Wednesday, September 02, 2009
Debt stocks and lending flows
Posted by David Smith at 10:00 AM
Category: Thoughts and responses

All day yesterday, and this morning, the BBC reported that we had seen the first fall in household debt since 1993, when the current series began. Many of Wednesday's newspapers said the same. Yet that is plainly not the case. The Bank of England's figures, here (column VTXC) show we have had six monthly falls in outstanding debt owed by individuals in the past 12 months.

Why the confusion? It is understandable. What we did have was the first fall in the flow of net lending on record. It dropped by £635m. Logically, you might expect the flow to equate to the change in the stock. But that is not the case, for reasons the Bank sets out deep in the details of its release.

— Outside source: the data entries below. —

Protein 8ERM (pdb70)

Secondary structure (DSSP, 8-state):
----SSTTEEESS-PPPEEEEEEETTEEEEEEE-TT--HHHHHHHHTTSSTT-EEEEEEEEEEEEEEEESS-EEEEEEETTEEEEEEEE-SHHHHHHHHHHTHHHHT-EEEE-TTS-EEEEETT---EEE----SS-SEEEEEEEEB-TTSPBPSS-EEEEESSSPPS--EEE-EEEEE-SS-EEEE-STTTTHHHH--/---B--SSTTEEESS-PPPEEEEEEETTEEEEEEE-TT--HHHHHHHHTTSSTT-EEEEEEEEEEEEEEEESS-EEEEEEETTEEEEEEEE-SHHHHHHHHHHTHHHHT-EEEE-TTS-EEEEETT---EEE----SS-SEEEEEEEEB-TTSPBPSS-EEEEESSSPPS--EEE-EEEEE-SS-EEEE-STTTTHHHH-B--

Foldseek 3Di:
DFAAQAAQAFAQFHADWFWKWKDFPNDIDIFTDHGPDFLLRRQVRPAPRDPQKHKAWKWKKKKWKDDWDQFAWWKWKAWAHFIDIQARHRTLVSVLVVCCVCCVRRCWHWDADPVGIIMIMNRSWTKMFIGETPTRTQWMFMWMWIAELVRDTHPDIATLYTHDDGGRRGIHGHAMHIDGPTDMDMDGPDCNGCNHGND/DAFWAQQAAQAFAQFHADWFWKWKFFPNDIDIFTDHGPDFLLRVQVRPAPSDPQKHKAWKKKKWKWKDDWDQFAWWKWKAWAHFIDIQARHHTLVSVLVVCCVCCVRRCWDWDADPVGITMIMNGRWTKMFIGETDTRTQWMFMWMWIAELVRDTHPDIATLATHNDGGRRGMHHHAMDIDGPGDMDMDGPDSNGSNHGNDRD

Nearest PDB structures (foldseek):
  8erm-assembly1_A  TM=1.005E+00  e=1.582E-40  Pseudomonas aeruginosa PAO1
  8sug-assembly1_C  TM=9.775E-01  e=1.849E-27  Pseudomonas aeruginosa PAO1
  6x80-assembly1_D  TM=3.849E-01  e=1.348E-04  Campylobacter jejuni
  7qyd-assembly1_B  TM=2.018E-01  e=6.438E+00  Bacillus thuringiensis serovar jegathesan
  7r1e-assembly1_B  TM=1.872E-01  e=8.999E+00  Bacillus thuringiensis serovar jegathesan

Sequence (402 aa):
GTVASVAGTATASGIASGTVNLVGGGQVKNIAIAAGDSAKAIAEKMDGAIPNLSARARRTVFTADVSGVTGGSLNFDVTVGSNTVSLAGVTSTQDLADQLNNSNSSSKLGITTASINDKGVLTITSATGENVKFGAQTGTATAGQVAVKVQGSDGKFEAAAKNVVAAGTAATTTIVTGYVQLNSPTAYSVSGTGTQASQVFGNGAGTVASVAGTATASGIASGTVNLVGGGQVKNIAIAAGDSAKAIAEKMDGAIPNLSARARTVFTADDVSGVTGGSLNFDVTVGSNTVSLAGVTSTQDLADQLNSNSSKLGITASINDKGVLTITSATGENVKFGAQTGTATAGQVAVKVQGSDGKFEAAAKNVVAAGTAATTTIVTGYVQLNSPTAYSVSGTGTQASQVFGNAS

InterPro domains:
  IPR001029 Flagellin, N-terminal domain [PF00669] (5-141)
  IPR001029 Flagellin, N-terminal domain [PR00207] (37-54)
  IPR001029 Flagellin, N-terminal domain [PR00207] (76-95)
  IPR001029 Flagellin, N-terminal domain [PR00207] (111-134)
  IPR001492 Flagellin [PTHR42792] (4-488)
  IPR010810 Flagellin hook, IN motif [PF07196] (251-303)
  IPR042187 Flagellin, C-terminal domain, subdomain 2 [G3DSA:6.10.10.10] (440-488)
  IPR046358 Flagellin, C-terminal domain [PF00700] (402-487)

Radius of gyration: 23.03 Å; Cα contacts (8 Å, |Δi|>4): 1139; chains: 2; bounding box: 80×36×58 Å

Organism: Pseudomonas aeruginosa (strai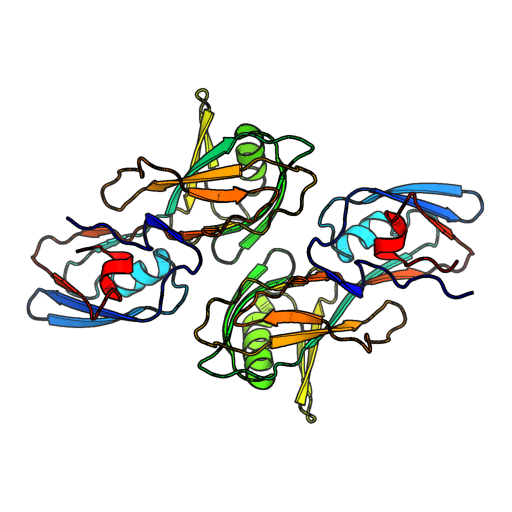n ATCC 15692 / DSM 22644 / CIP 104116 / JCM 14847 / LMG 12228 / 1C / PRS 101 / PAO1) (NCBI:txid208964)

GO terms:
  GO:0071973 bacterial-type flagellum-dependent cell motility (P, IDA)

Solvent-accessible surface area: 17400 Å² total; per-residue (Å²): 125,76,137,17,70,16,8,12,6,0,19,55,56,9,4,58,75,16,56,0,48,0,66,6,64,84,67,101,83,98,20,72,5,49,44,42,19,19,0,88,27,1,8,142,79,0,78,52,23,5,65,90,5,40,9,143,15,100,0,10,1,20,3,74,13,61,46,26,78,62,35,23,0,16,4,28,2,13,0,25,42,32,7,17,67,3,42,39,0,70,41,13,88,42,0,0,71,50,2,69,100,40,29,111,71,1,48,18,84,4,64,41,77,146,180,33,72,0,39,2,22,2,51,72,0,42,13,1,38,10,24,72,38,48,16,98,7,100,41,0,59,0,22,1,77,1,32,18,50,99,42,148,76,49,105,76,55,74,63,0,3,12,12,68,123,67,19,103,33,30,18,0,1,0,27,5,40,23,76,33,117,68,94,75,58,41,59,27,102,66,95,56,4,15,5,7,46,9,132,115,108,32,96,133,22,59,16,5,12,6,1,18,56,56,10,4,57,71,16,50,0,43,0,51,6,84,74,72,86,79,96,27,69,6,44,32,31,18,17,0,68,23,0,5,119,86,0,77,50,21,12,87,102,6,55,14,106,9,85,0,8,1,23,4,80,12,50,53,26,79,62,36,24,0,19,4,29,1,13,0,27,43,33,7,15,77,2,50,37,0,68,40,21,90,40,0,3,72,48,3,85,96,44,24,109,69,1,49,19,79,7,59,53,80,135,170,37,73,1,42,2,21,2,58,73,0,44,12,2,35,10,24,74,39,51,17,100,7,101,42,12,59,0,11,1,68,1,30,20,53,105,42,148,76,43,101,73,53,72,54,0,2,15,12,66,124,70,20,102,32,32,18,0,0,0,15,6,41,22,69,35,116,79,93,86,62,37,62,28,105,65,93,55,5,18,6,7,64,14,74,95,113

B-factor: mean 18.31, std 6.92, range [8.94, 65.5]

Structure (mmCIF, N/CA/C/O backbone):
data_8ERM
#
_entry.id   8ERM
#
_cell.length_a   53.486
_cell.length_b   36.492
_cell.length_c   87.452
_cell.angle_alpha   90.000
_cell.angle_beta   97.298
_cell.angle_gamma   90.000
#
_symmetry.space_group_name_H-M   'P 1 21 1'
#
loop_
_entity.id
_entity.type
_entity.pdbx_description
1 polymer 'B-type flagellin'
2 non-polymer GLYCEROL
3 non-polymer 'SULFATE ION'
4 water water
#
loop_
_atom_site.group_PDB
_atom_site.id
_atom_site.type_symbol
_atom_site.label_atom_id
_atom_site.label_alt_id
_atom_site.label_comp_id
_atom_site.label_asym_id
_atom_site.label_entity_id
_atom_site.label_seq_id
_atom_site.pdbx_PDB_ins_code
_atom_site.Cartn_x
_atom_site.Cartn_y
_atom_site.Cartn_z
_atom_site.occupancy
_atom_site.B_iso_or_equiv
_atom_site.auth_seq_id
_atom_site.auth_comp_id
_atom_site.auth_asym_id
_atom_site.auth_atom_id
_atom_site.pdbx_PDB_model_num
ATOM 1 N N . GLY A 1 3 ? -8.450 -7.132 -3.243 1.000 41.940 180 GLY A N 1
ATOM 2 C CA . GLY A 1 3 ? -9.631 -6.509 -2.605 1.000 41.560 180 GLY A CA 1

"Changes in a series between one period and the next (referred to as ‘flows’) do not always equate to the difference between successive amounts outstanding," it says. "The starting point for calculating changes is the difference between these amounts outstanding but these are then ‘break-adjusted’ to form the flows. The reason for ‘break-adjustments’ is to remove the effects of factors that would otherwise distort the flow. Such adjustments bring the statistics into line with ‘transactions’ as defined by international standards for economic statistics (particularly the European System of Accounts, ESA 95)."

Debt can fall, it seems, even when the flow of net lending is rising.